The key reasons for the Tribunal’s decision can be summarised as follows:

  • the legal/regulatory framework and contractual relationships under which Reed, its clients, and the temporary workers operated were not on their own determinative of the VAT treatment of the supply;
  • there was no mutuality of obligation between Reed and the worker- Reed was not obliged to offer assignments to the temporary workers and they were not obliged to accept them;
  • Reed never exercised control over the temporary workers so was not able to pass this control to the client; and
  • the overriding consideration when determining the nature of a supply for VAT purposes and by whom and to whom it is made is the economic reality of the arrangements in place.

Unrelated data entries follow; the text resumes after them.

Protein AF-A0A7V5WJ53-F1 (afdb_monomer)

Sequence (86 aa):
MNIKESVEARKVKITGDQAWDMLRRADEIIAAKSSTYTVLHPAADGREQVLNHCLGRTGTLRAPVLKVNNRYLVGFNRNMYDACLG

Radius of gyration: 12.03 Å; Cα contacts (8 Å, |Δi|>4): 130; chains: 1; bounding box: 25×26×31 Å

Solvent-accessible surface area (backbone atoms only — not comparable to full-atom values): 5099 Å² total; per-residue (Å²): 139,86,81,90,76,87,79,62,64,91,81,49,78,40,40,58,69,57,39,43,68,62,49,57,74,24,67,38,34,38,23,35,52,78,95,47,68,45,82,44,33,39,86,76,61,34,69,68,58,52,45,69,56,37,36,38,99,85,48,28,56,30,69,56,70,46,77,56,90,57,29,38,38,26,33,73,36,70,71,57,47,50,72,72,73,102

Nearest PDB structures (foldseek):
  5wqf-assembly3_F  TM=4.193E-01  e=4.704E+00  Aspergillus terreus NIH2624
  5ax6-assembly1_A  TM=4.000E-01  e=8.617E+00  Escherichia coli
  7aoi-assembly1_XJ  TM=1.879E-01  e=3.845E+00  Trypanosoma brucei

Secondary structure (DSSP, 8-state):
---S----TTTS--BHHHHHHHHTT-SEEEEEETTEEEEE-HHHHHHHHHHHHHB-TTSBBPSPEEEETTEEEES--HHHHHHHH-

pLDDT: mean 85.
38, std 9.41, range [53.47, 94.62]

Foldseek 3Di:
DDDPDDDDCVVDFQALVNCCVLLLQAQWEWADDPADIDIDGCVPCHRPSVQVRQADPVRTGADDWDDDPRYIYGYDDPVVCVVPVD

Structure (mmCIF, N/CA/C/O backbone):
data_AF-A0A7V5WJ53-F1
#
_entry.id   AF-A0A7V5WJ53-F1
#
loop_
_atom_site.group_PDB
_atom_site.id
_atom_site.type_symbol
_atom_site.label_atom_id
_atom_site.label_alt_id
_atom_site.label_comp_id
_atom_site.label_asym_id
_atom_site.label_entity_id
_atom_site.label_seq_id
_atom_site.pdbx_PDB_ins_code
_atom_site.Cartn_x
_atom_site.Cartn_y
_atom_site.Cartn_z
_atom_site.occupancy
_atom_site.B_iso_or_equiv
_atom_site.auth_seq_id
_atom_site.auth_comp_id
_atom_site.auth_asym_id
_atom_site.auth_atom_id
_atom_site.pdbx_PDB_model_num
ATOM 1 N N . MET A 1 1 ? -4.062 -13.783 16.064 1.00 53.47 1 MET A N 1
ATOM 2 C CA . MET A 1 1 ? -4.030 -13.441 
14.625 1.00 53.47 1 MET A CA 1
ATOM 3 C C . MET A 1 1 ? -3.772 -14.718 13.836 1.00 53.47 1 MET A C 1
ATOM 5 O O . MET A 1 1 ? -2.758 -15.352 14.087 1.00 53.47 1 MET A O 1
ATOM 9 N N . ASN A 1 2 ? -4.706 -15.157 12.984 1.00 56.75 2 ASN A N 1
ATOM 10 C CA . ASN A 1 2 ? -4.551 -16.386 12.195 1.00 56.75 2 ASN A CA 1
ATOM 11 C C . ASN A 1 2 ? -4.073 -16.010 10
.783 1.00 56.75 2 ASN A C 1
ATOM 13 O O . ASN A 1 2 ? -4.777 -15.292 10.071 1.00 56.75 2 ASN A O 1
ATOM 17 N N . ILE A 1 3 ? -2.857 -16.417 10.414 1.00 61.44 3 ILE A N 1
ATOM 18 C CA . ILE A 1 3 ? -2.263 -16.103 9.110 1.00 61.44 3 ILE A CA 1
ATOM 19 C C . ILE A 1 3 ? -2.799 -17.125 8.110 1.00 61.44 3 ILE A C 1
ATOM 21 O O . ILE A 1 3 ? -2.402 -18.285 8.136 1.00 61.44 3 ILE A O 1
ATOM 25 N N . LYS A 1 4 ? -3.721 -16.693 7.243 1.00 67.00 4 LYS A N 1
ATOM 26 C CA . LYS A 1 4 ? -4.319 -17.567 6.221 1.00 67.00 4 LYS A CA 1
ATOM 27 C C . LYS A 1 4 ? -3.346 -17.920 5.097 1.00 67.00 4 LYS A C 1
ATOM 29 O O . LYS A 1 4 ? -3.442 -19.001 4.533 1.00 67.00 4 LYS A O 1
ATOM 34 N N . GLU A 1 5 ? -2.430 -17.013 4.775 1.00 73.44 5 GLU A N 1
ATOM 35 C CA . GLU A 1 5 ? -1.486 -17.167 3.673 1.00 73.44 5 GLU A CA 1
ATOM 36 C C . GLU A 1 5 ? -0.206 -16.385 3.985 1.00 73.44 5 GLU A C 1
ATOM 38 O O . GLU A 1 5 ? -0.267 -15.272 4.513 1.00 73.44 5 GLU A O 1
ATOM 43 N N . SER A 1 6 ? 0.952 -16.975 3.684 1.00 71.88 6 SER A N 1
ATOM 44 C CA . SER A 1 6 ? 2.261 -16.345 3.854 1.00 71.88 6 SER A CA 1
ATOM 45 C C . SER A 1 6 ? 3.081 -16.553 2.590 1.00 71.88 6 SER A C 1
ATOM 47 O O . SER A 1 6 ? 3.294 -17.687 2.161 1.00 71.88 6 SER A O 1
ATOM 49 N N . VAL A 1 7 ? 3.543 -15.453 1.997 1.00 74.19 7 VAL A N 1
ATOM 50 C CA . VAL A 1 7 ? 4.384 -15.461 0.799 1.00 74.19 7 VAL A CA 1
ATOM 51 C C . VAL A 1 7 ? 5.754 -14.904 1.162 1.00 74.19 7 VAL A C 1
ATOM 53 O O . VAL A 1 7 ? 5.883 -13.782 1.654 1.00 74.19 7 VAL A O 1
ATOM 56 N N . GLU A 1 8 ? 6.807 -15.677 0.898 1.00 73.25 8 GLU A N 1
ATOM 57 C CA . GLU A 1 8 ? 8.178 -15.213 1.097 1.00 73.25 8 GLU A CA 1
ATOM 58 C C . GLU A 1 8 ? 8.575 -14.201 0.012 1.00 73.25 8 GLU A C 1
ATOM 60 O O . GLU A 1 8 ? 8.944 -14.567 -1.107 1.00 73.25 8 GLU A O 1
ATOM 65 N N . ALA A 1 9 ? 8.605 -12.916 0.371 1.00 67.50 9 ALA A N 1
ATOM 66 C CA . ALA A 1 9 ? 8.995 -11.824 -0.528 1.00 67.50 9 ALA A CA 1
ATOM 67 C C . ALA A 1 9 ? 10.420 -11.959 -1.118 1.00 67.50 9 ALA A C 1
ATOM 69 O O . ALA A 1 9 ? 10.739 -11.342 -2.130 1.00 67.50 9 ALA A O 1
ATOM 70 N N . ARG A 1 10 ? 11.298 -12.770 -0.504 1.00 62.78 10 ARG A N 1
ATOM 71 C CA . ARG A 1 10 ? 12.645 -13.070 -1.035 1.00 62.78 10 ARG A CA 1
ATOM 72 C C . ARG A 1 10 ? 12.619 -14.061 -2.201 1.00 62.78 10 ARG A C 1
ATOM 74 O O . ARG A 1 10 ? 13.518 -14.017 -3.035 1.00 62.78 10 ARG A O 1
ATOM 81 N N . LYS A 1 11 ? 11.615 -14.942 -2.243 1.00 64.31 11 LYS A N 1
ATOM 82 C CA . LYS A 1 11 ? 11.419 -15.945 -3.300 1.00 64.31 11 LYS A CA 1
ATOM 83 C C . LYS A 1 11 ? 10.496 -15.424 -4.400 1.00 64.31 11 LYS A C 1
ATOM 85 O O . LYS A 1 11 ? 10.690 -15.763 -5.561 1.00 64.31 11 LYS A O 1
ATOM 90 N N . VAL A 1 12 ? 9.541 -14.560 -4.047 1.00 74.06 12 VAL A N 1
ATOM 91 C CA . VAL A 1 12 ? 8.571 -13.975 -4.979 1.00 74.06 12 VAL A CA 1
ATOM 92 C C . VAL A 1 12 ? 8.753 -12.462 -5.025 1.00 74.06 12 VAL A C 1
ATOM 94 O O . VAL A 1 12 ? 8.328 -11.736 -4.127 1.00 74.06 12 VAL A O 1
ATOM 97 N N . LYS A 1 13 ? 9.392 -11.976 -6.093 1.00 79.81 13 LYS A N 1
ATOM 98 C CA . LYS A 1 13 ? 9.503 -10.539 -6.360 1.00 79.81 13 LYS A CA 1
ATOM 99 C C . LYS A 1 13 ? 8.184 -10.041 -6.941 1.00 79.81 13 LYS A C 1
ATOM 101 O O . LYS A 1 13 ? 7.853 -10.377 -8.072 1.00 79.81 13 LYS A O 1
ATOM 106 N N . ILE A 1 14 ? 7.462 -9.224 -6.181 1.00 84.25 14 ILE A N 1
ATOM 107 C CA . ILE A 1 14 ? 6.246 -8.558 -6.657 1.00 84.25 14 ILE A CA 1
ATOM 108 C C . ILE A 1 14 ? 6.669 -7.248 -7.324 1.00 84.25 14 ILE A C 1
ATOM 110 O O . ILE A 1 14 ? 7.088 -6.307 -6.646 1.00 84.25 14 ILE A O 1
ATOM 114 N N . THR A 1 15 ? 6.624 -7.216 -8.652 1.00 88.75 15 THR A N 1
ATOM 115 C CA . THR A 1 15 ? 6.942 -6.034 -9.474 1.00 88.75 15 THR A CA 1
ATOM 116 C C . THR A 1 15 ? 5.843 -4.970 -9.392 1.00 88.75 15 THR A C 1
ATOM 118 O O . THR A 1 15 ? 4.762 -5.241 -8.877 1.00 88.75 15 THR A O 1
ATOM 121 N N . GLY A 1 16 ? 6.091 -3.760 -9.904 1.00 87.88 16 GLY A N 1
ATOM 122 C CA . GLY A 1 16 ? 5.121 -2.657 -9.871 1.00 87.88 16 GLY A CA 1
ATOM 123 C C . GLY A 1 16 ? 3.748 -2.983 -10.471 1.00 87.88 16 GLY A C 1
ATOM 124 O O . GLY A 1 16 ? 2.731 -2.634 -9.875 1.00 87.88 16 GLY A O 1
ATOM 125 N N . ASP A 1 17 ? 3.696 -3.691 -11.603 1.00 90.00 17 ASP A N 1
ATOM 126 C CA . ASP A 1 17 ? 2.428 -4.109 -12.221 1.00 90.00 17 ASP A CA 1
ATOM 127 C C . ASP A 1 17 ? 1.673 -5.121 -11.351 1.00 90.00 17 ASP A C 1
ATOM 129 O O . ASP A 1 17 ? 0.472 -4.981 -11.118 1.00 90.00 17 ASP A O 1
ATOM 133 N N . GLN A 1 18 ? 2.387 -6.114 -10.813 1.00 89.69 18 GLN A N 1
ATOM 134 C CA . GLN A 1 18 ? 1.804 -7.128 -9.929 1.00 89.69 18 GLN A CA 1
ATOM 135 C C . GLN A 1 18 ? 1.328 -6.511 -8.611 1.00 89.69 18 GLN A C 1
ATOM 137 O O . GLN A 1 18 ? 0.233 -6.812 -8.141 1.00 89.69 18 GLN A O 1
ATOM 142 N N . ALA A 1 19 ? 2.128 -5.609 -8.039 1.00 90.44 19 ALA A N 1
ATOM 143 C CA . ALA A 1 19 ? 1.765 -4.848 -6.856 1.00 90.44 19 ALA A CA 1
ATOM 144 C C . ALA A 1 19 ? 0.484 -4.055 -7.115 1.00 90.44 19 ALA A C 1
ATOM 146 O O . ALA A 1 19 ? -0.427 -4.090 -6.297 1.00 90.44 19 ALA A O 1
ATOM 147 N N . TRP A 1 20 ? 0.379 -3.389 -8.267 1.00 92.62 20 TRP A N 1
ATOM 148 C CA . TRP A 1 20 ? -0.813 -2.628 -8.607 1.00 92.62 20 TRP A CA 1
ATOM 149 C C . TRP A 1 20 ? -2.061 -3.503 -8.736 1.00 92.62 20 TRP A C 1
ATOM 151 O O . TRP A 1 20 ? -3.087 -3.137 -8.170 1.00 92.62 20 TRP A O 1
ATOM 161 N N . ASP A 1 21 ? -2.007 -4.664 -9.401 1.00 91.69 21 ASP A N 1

Viewed in this way, the Tribunal found that Reed was supplying an introductory service to its clients, rather than making a supply of staff in its own right.

It should also be noted that Reed appealed against HMRC’s decision not to pay a number of retrospective claims submitted by it for VAT overpaid on amount equivalent to the pay and related costs of temporary workers, arguing that it should have only accounted for VAT on its commission/introductory fee. Although some of these claims were paid by HMRC, Reed was unsuccessful in the arguments put to the Tribunal in respect of those that were not.

What does this mean for Charities?

Whilst the decision in Reed is welcomed and could help reduce the irrecoverable VAT costs for Charities, it is possible that the case will be appealed. Thus, uncertainty over the treatment could remain for some time, until the litigation process is concluded.

There are also likely to be further questions which need to be answered, such as:

  • if the decision in Reed is upheld, will well paid individual temporary workers need to register and charge VAT where the pay costs exceed the VAT registration limit?;
  • how will the situation be affected where individuals operate via a personal service company?; and
  • will those employment agencies which employ temporary workers be affected by the decision in Reed?

However, if  the decision in Reed is upheld, those employment agencies affected and who have applied the same VAT treatment as Reed, will have charged VAT on pay and related costs of the temporary worker in error. As a result, under the normal process, it will be necessary for the employment agency to submit a claim for VAT overpaid to HMRC, whilst making arrangements for any VAT charged erroneously to its clients to be refunded (resulting in a refund for affected Charities).

Progress in the litigation process should therefore be carefully monitored against the time limits (usually four years) for submission of any claim by employment agencies for VAT overpaid.

What action should Charities take?

Although the decision in Reed may be tested further, Charities should review now the VAT treatment applied to charges by employment agencies in respect of temporary workers, over the last four years. Charities should consider now whether, under the current rules, VAT has been correctly charged (i.e. is the employment agent not responsible for paying the temporary workers, are the temporary workers nursing staff or auxiliaries and therefore can quality for exemption?).

In the event that VAT has been charged in line with the position pre-Reed, Charities should consider the impact of the Reed decision and be discussing with their employment agency suppliers submissions of claims for VAT overpaid to protect against the expiry of time limits. Charities should also consider amending the current arrangements with a view to making them more VAT efficient where possible.